I had lunch with Mary and Cheryl. We all had a great Thanksgiving. Cheryl had her son, daughter-in-law, and grandkids and Mary went to Phoenix where her Chicago daughter, son-in-law and grandson joined her son and his family. Mary was happy to get back to Flag as the Phoenix twins (aged 4) and the Chicago boy (2) had more than their fair share of territory issues. Cheryl is doing very well and had soup with us. She discovered another benefit; lunch is now much less expensive. We had some great conversation, a few laughs, and a good time.
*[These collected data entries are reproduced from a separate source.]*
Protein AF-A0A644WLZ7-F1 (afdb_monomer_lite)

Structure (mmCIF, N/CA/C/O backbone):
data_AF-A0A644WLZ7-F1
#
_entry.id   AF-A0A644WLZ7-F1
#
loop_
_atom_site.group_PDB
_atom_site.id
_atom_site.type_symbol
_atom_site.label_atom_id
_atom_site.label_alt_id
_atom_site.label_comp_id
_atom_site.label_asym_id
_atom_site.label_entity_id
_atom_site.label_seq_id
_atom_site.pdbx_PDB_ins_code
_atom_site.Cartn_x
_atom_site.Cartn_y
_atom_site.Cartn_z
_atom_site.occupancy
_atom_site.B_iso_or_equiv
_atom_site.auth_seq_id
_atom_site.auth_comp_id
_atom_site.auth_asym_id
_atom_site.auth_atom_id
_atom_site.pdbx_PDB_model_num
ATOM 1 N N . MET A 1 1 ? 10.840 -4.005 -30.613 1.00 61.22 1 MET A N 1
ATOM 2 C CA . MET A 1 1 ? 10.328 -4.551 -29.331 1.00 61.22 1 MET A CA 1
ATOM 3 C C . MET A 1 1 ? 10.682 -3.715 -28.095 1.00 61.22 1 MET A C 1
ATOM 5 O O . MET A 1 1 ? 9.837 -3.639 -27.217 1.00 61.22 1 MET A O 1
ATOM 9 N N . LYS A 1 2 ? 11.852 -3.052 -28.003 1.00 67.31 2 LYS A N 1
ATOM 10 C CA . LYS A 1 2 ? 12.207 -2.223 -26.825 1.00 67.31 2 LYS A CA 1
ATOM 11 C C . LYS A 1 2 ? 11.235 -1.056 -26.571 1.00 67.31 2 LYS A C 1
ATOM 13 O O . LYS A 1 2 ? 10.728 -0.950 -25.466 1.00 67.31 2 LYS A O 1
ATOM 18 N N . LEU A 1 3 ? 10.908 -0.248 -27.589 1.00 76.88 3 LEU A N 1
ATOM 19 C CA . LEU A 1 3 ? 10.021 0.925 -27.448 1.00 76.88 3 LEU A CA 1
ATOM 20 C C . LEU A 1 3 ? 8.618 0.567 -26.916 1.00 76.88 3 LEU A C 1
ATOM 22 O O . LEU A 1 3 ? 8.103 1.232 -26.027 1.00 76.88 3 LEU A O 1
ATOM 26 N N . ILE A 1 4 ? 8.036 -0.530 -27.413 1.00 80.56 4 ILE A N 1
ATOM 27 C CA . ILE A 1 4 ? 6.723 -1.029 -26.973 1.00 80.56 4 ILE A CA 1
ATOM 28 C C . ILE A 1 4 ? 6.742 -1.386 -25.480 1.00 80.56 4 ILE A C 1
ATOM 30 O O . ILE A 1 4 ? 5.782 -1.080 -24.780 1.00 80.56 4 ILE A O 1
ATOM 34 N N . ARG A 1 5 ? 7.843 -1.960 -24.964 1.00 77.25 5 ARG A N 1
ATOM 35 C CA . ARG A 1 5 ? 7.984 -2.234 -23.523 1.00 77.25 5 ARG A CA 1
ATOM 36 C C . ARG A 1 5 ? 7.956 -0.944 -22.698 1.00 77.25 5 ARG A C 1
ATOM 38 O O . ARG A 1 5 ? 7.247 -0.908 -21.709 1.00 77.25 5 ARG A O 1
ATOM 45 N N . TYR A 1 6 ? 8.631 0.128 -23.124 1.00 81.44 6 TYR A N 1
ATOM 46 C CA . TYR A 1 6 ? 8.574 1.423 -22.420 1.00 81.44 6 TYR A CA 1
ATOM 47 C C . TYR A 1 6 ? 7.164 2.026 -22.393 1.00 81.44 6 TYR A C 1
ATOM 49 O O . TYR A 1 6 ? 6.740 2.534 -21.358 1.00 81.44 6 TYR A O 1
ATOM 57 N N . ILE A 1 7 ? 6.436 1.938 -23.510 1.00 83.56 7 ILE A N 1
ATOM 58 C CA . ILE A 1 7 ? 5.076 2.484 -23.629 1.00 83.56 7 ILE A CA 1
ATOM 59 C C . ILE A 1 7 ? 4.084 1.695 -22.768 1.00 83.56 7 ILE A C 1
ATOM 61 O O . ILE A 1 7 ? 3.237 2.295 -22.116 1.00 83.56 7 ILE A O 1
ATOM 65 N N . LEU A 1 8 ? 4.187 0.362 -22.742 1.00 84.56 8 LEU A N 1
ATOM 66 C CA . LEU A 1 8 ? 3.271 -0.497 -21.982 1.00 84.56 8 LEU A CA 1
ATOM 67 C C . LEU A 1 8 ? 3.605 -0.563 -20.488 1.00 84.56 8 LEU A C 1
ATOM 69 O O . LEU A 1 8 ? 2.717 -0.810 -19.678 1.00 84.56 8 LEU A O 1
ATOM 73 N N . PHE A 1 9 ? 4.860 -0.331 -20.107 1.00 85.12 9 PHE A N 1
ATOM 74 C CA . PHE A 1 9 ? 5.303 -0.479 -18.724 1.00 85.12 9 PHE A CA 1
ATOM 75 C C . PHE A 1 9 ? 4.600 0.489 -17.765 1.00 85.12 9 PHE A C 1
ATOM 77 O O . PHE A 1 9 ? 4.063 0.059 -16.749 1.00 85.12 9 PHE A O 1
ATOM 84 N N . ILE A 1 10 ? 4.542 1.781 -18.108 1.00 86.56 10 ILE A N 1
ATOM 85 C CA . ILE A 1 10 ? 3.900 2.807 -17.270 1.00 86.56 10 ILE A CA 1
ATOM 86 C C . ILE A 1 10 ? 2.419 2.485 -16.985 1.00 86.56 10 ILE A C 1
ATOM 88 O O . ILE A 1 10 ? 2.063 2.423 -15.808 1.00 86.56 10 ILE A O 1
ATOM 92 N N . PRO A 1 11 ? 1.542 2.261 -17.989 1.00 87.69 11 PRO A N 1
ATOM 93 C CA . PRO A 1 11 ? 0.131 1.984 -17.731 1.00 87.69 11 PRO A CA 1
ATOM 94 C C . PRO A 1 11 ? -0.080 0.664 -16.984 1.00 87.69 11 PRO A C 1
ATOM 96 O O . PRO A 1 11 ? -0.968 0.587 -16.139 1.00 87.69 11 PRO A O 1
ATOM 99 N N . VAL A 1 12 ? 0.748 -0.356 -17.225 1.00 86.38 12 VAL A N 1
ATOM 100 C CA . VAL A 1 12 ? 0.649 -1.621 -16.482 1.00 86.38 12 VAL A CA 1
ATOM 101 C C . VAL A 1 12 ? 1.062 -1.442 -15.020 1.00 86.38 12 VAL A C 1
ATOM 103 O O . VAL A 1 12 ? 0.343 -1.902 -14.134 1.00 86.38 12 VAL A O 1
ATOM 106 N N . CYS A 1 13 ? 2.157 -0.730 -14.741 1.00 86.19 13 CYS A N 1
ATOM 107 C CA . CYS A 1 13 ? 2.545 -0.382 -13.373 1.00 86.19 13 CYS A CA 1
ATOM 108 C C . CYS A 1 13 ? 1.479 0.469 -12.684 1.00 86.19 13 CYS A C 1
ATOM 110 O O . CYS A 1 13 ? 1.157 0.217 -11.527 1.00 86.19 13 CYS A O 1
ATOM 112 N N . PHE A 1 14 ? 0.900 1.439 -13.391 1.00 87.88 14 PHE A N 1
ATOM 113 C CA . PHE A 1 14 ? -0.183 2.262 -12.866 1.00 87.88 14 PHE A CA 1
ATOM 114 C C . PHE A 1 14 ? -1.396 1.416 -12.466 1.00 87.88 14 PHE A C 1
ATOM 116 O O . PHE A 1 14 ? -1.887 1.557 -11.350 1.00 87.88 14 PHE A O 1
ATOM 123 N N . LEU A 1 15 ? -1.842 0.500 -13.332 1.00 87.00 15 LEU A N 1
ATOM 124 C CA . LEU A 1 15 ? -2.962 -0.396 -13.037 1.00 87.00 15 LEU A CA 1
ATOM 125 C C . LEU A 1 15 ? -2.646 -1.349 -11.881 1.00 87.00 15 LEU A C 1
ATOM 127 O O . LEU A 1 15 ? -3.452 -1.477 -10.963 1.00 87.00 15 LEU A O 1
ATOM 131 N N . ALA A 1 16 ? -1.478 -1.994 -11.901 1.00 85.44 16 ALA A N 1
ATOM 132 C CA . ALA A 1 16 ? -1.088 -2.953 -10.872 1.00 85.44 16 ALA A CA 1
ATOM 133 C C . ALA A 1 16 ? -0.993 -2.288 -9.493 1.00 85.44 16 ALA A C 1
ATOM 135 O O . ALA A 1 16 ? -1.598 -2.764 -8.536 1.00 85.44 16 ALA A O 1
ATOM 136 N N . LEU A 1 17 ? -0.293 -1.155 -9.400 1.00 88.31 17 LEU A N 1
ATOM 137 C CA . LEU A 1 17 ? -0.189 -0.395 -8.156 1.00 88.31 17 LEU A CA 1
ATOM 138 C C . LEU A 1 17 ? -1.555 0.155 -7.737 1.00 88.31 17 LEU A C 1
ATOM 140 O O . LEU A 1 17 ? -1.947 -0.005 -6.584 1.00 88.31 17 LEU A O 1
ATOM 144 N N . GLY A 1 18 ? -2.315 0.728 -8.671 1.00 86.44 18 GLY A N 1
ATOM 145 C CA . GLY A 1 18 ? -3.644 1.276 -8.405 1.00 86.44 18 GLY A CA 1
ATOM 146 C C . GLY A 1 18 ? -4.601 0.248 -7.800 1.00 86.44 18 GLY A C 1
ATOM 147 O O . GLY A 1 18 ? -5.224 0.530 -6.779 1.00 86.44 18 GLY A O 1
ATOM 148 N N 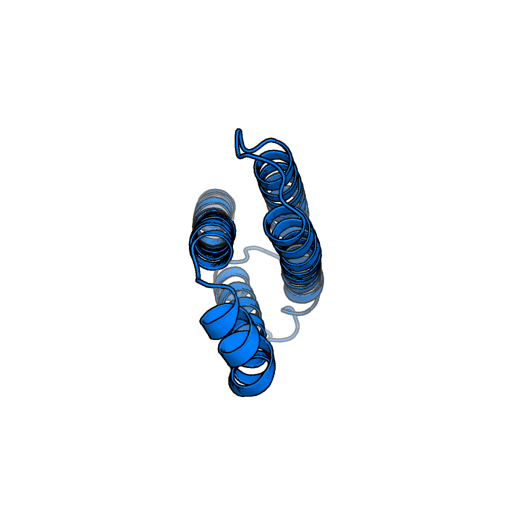. ILE A 1 19 ? -4.668 -0.965 -8.361 1.00 86.12 19 ILE A N 1
ATOM 149 C CA . ILE A 1 19 ? -5.499 -2.063 -7.831 1.00 86.12 19 ILE A CA 1
ATOM 150 C C . ILE A 1 19 ? -5.095 -2.416 -6.399 1.00 86.12 19 ILE A C 1
ATOM 152 O O . ILE A 1 19 ? -5.953 -2.664 -5.552 1.00 86.12 19 ILE A O 1
ATOM 156 N N . VAL A 1 20 ? -3.796 -2.420 -6.109 1.00 87.62 20 VAL A N 1
ATOM 157 C CA . VAL A 1 20 ? -3.285 -2.782 -4.787 1.00 87.62 20 VAL A CA 1
ATOM 158 C C . VAL A 1 20 ? -3.661 -1.715 -3.769 1.00 87.62 20 VAL A C 1
ATOM 160 O O . VAL A 1 20 ? -4.331 -2.036 -2.792 1.00 87.62 20 VAL A O 1
ATOM 163 N N . TYR A 1 21 ? -3.319 -0.446 -4.009 1.00 88.44 21 TYR A N 1
ATOM 164 C CA . TYR A 1 21 ? -3.676 0.653 -3.100 1.00 88.44 21 TYR A CA 1
ATOM 165 C C . TYR A 1 21 ? -5.203 0.786 -2.920 1.00 88.44 21 TYR A C 1
ATOM 167 O O . TYR A 1 21 ? -5.690 1.054 -1.815 1.00 88.44 21 TYR A O 1
ATOM 175 N N . TRP A 1 22 ? -5.9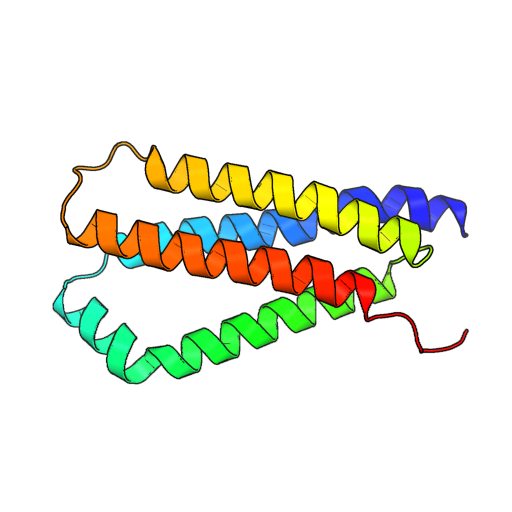80 0.508 -3.970 1.00 87.50 22 TRP A N 1
ATOM 176 C CA . TRP A 1 22 ? -7.440 0.415 -3.893 1.00 87.50 22 TRP A CA 1
ATOM 177 C C . TRP A 1 22 ? -7.910 -0.730 -2.984 1.00 87.50 22 TRP A C 1
ATOM 179 O O . TRP A 1 22 ? -8.777 -0.521 -2.129 1.00 87.50 22 TRP A O 1
ATOM 189 N N . GLY A 1 23 ? -7.308 -1.915 -3.111 1.00 85.94 23 GLY A N 1
ATOM 190 C CA . GLY A 1 23 ? -7.569 -3.060 -2.237 1.00 85.94 23 GLY A CA 1
ATOM 191 C C . GLY A 1 23 ? -7.242 -2.759 -0.773 1.00 85.94 23 GLY A C 1
ATOM 192 O O . GLY A 1 23 ? -8.031 -3.080 0.114 1.00 85.94 23 GLY A O 1
ATOM 193 N N . PHE A 1 24 ? -6.143 -2.045 -0.516 1.00 85.19 24 PHE A N 1
ATOM 194 C CA . PHE A 1 24 ? -5.797 -1.540 0.815 1.00 85.19 24 PHE A CA 1
ATOM 195 C C . PHE A 1 24 ? -6.891 -0.635 1.384 1.00 85.19 24 PHE A C 1
ATOM 197 O O . PHE A 1 24 ? -7.334 -0.826 2.517 1.00 85.19 24 PHE A O 1
ATOM 204 N N . SER A 1 25 ? -7.389 0.306 0.588 1.00 84.94 25 SER A N 1
ATOM 205 C CA . SER A 1 25 ? -8.452 1.224 1.016 1.00 84.94 25 SER A CA 1
ATOM 206 C C . SER A 1 25 ? -9.751 0.481 1.384 1.00 84.94 25 SER A C 1
ATOM 208 O O . SER A 1 25 ? -10.429 0.824 2.358 1.00 84.94 25 SER A O 1
ATOM 210 N N . HIS A 1 26 ? -10.073 -0.595 0.659 1.00 85.88 26 HIS A N 1
ATOM 211 C CA . HIS A 1 26 ? -11.205 -1.470 0.985 1.00 85.88 26 HIS A CA 1
ATOM 212 C C . HIS A 1 26 ? -10.968 -2.270 2.268 1.00 85.88 26 HIS A C 1
ATOM 214 O O . HIS A 1 26 ? -11.877 -2.383 3.093 1.00 85.88 26 HIS A O 1
ATOM 220 N N . LEU A 1 27 ? -9.744 -2.766 2.477 1.00 83.69 27 LEU A N 1
ATOM 221 C CA . LEU A 1 27 ? -9.362 -3.446 3.715 1.00 83.69 27 LEU A CA 1
ATOM 222 C C . LEU A 1 27 ? -9.510 -2.531 4.933 1.00 83.69 27 LEU A C 1
ATOM 224 O O . LEU A 1 27 ? -10.021 -2.985 5.955 1.00 83.69 27 LEU A O 1
ATOM 228 N N . LEU A 1 28 ? -9.140 -1.250 4.828 1.00 84.12 28 LEU A N 1
ATOM 229 C CA . LEU A 1 28 ? -9.355 -0.276 5.902 1.00 84.12 28 LEU A CA 1
ATOM 230 C C . LEU A 1 28 ? -10.840 -0.125 6.237 1.00 84.12 28 LEU A C 1
ATOM 232 O O . LEU A 1 28 ? -11.221 -0.190 7.405 1.00 84.12 28 LEU A O 1
ATOM 236 N N . THR A 1 29 ? -11.678 0.052 5.216 1.00 83.62 29 THR A N 1
ATOM 237 C CA . THR A 1 29 ? -13.128 0.223 5.396 1.00 83.62 29 THR A CA 1
ATOM 238 C C . THR A 1 29 ? -13.737 -1.004 6.075 1.00 83.62 29 THR A C 1
ATOM 240 O O . THR A 1 29 ? -14.503 -0.881 7.032 1.00 83.62 29 THR A O 1
ATOM 243 N N . TRP A 1 30 ? -13.334 -2.199 5.637 1.00 85.06 30 TRP A N 1
ATOM 244 C CA . TRP A 1 30 ? -13.736 -3.456 6.262 1.00 85.06 30 TRP A CA 1
ATOM 245 C C . TRP A 1 30 ? -13.265 -3.546 7.719 1.00 85.06 30 TRP A C 1
ATOM 247 O O . TRP A 1 30 ? -14.060 -3.862 8.604 1.00 85.06 30 TRP A O 1
ATOM 257 N N . PHE A 1 31 ? -12.007 -3.190 7.994 1.00 83.56 31 PHE A N 1
ATOM 258 C CA . PHE A 1 31 ? -11.422 -3.226 9.335 1.00 83.56 31 PHE A CA 1
ATOM 259 C C . PHE A 1 31 ? -12.131 -2.269 10.307 1.00 83.56 31 PHE A C 1
ATOM 261 O O . PHE A 1 31 ? -12.442 -2.636 11.445 1.00 83.56 31 PHE A O 1
ATOM 268 N N . ILE A 1 32 ? -12.463 -1.060 9.846 1.00 83.94 32 ILE A N 1
ATOM 269 C CA . ILE A 1 32 ? -13.255 -0.084 10.605 1.00 83.94 32 ILE A CA 1
ATOM 270 C C . ILE A 1 32 ? -14.682 -0.598 10.854 1.00 83.94 32 ILE A C 1
ATOM 272 O O . ILE A 1 32 ? -15.240 -0.316 11.916 1.00 83.94 32 ILE A O 1
ATOM 276 N N . GLY A 1 33 ? -15.256 -1.387 9.944 1.00 84.06 33 GLY A N 1
ATOM 277 C CA . GLY A 1 33 ? -16.604 -1.954 10.069 1.00 84.06 33 GLY A CA 1
ATOM 278 C C . GLY A 1 33 ? -16.752 -3.119 11.060 1.00 84.06 33 GLY A C 1
ATOM 279 O O . GLY A 1 33 ? -17.866 -3.421 11.480 1.00 84.06 33 GLY A O 1
ATOM 280 N N . LEU A 1 34 ? -15.660 -3.770 11.477 1.00 86.00 34 LEU A N 1
ATOM 281 C CA . LEU A 1 34 ? -15.714 -4.941 12.372 1.00 86.00 34 LEU A CA 1
ATOM 282 C C . LEU A 1 34 ? -16.219 -4.607 13.784 1.00 86.00 34 LEU A C 1
ATOM 284 O O . LEU A 1 34 ? -16.066 -3.488 14.252 1.00 86.00 34 LEU A O 1
ATOM 288 N N . SER A 1 35 ? -16.747 -5.565 14.547 1.00 88.06 35 SER A N 1
ATOM 289 C CA . SER A 1 35 ? -16.953 -5.329 15.988 1.00 88.06 35 SER A CA 1
ATOM 290 C C . SER A 1 35 ? -15.611 -5.320 16.738 1.00 88.06 35 SER A C 1
ATOM 292 O O . SER A 1 35 ? -14.632 -5.912 16.280 1.00 88.06 35 SER A O 1
ATOM 294 N N . THR A 1 36 ? -15.542 -4.678 17.912 1.00 85.38 36 THR A N 1
ATOM 295 C CA . THR A 1 36 ? -14.317 -4.650 18.740 1.00 85.38 36 THR A CA 1
ATOM 296 C C . THR A 1 36 ? -13.817 -6.057 19.076 1.00 85.38 36 THR A C 1
ATOM 298 O O . THR A 1 36 ? -12.616 -6.306 19.040 1.00 85.38 36 THR A O 1
ATOM 301 N N . PHE A 1 37 ? -14.737 -6.991 19.339 1.00 88.69 37 PHE A N 1
ATOM 302 C CA . PHE A 1 37 ? -14.414 -8.396 19.590 1.00 88.69 37 PHE A CA 1
ATOM 303 C C . PHE A 1 37 ? -13.670 -9.030 18.404 1.00 88.69 37 PHE A C 1
ATOM 305 O O . PHE A 1 37 ? -12.571 -9.551 18.576 1.00 88.69 37 PHE A O 1
ATOM 312 N N . TRP A 1 38 ? -14.222 -8.923 17.189 1.00 87.56 38 TRP A N 1
ATOM 313 C CA . TRP A 1 38 ? -13.599 -9.486 15.986 1.00 87.56 38 TRP A CA 1
ATOM 314 C C . TRP A 1 38 ? -12.269 -8.819 15.639 1.00 87.56 38 TRP A C 1
ATOM 316 O O . TRP A 1 38 ? -11.345 -9.494 15.191 1.00 87.56 38 TRP A O 1
ATOM 326 N N . LEU A 1 39 ? -12.147 -7.515 15.894 1.00 84.12 39 LEU A N 1
ATOM 327 C CA . LEU A 1 39 ? -10.904 -6.777 15.688 1.00 84.12 39 LEU A CA 1
ATOM 328 C C . LEU A 1 39 ? -9.778 -7.335 16.572 1.00 84.12 39 LEU A C 1
ATOM 330 O O . LEU A 1 39 ? -8.689 -7.605 16.071 1.00 84.12 39 LEU A O 1
ATOM 334 N N . ILE A 1 40 ? -10.049 -7.585 17.857 1.00 85.94 40 ILE A N 1
ATOM 335 C CA . ILE A 1 40 ? -9.074 -8.192 18.778 1.00 85.94 40 ILE A CA 1
ATOM 336 C C . ILE A 1 40 ? -8.695 -9.607 18.323 1.00 85.94 40 ILE A C 1
ATOM 338 O O . ILE A 1 40 ? -7.510 -9.939 18.289 1.00 85.94 40 ILE A O 1
ATOM 342 N N . VAL A 1 41 ? -9.680 -10.424 17.931 1.00 88.56 41 VAL A N 1
ATOM 343 C CA . VAL A 1 41 ? -9.432 -11.785 17.424 1.00 88.56 41 VAL A CA 1
ATOM 344 C C . VAL A 1 41 ? -8.496 -11.751 16.214 1.00 88.56 41 VAL A C 1
ATOM 346 O O . VAL A 1 41 ? -7.521 -12.498 16.163 1.00 88.56 41 VAL A O 1
ATOM 349 N N . ILE A 1 42 ? -8.743 -10.852 15.262 1.00 86.19 42 ILE A N 1
ATOM 350 C CA . ILE A 1 42 ? -7.906 -10.713 14.068 1.00 86.19 42 ILE A CA 1
ATOM 351 C C . ILE A 1 42 ? -6.489 -10.264 14.427 1.00 86.19 42 ILE A C 1
ATOM 353 O O . ILE A 1 42 ? -5.529 -10.855 13.937 1.00 86.19 42 ILE A O 1
ATOM 357 N N . LEU A 1 43 ? -6.335 -9.270 15.303 1.00 82.81 43 LEU A N 1
ATOM 358 C CA . LEU A 1 43 ? -5.012 -8.774 15.685 1.00 82.81 43 LEU A CA 1
ATOM 359 C C . LEU A 1 43 ? -4.160 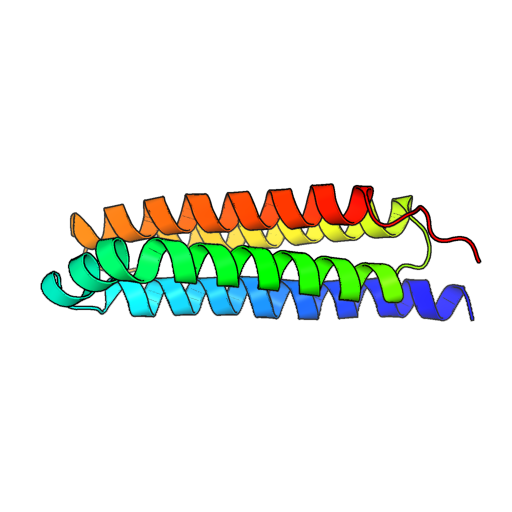-9.842 16.382 1.00 82.81 43 LEU A C 1
ATOM 361 O O . LEU A 1 43 ? -2.979 -9.970 16.065 1.00 82.81 43 LEU A O 1
ATOM 365 N N . ILE A 1 44 ? -4.747 -10.618 17.297 1.00 87.19 44 ILE A N 1
ATOM 366 C CA . ILE A 1 44 ? -4.006 -11.600 18.104 1.00 87.19 44 ILE A CA 1
ATOM 367 C C . ILE A 1 44 ? -3.741 -12.885 17.318 1.00 87.19 44 ILE A C 1
ATOM 369 O O . ILE A 1 44 ? -2.617 -13.381 17.308 1.00 87.19 44 ILE A O 1
ATOM 373 N N . PHE A 1 45 ? -4.766 -13.435 16.664 1.00 86.31 45 PHE A N 1
ATOM 374 C CA . PHE A 1 45 ? -4.678 -14.769 16.064 1.00 86.31 45 PHE A CA 1
ATOM 375 C C . PHE A 1 45 ? -4.293 -14.739 14.585 1.00 86.31 45 PHE A C 1
ATOM 377 O O . PHE A 1 45 ? -3.698 -15.694 14.091 1.00 86.31 45 PHE A O 1
ATOM 384 N N . PHE A 1 46 ? -4.600 -13.650 13.877 1.00 84.62 46 PHE A N 1
ATOM 385 C CA . PHE A 1 46 ? -4.394 -13.546 12.430 1.00 84.62 46 PHE A CA 1
ATOM 386 C C . PHE A 1 46 ? -3.386 -12.468 12.027 1.00 84.62 46 PHE A C 1
ATOM 388 O O . PHE A 1 46 ? -3.031 -12.405 10.853 1.00 84.62 46 PHE A O 1
ATOM 395 N N . GLY A 1 47 ? -2.861 -11.670 12.964 1.00 80.31 47 GLY A N 1
ATOM 396 C CA . GLY A 1 47 ? -1.909 -10.596 12.663 1.00 80.31 47 GLY A CA 1
ATOM 397 C C . GLY A 1 47 ? -0.681 -11.087 11.889 1.00 80.31 47 GLY A C 1
ATOM 398 O O . GLY A 1 47 ? -0.320 -10.507 10.867 1.00 80.31 47 GLY A O 1
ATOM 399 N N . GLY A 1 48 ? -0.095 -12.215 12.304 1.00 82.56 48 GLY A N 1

Obama seems ready to piss off just about everybody with his latest announcement. He has frozen Federal salaries for two years. Except for the military. We retirees had already been warned not to expect much more than coal this year in our Christmas stocking. Now it is official. President Ronnie did the same thing when I was working. I am not against doing my fair share—either as a retiree or as a Federal worker. Of course, this freeze doesn’t freeze our health care costs for two years. So in actuality we had our salary reduced. This won’t make many headlines. It certainly won’t bring the brightest and the best to Federal service. It may let some know that our economy is still in the ditch. Federal employees, in general, make much less than their counterparts in the private sector. Now, for two years, even less than less. Whatever this announcement does in politics, it means that if will be even harder to recruit the best and brightest. I fully admit that when I joined the Federal Service I was happy to have a job. My career was successful by any measurement. I probably could have made more money if I had become a principal or a superintendent. However, I wouldn’t have been as happy. The caveat to this announcement is that the non-civilian military personnel will continue to get pay raises. There is quite a cadre of civilian military personnel throughout the world. They won’t get raises, but the soldiers will continue to get raises. Why they were singled out is beyond me. It is a voluntary military. The sell lines for joining the military include good education for easy movement to the private sector, being one of the ‘few’, helping the world citizens live in democracy, helping citizens in third world countries. I agree that no one working full time for the Federal government should have to get food stamps to survive. I know families that are separated for months and months during deployment. I know the grief of families when their son or daughter die fighting. I know quite a few who have joined the military and come back with the discipline and mind set to be successful. I just wonder why a president who campaigned to get us out of two wars hasn’t done it. I wonder why that president now believes that only our military personnel deserve to be paid more. If everyone has to continue to tighten their belts, then everyone has to do that.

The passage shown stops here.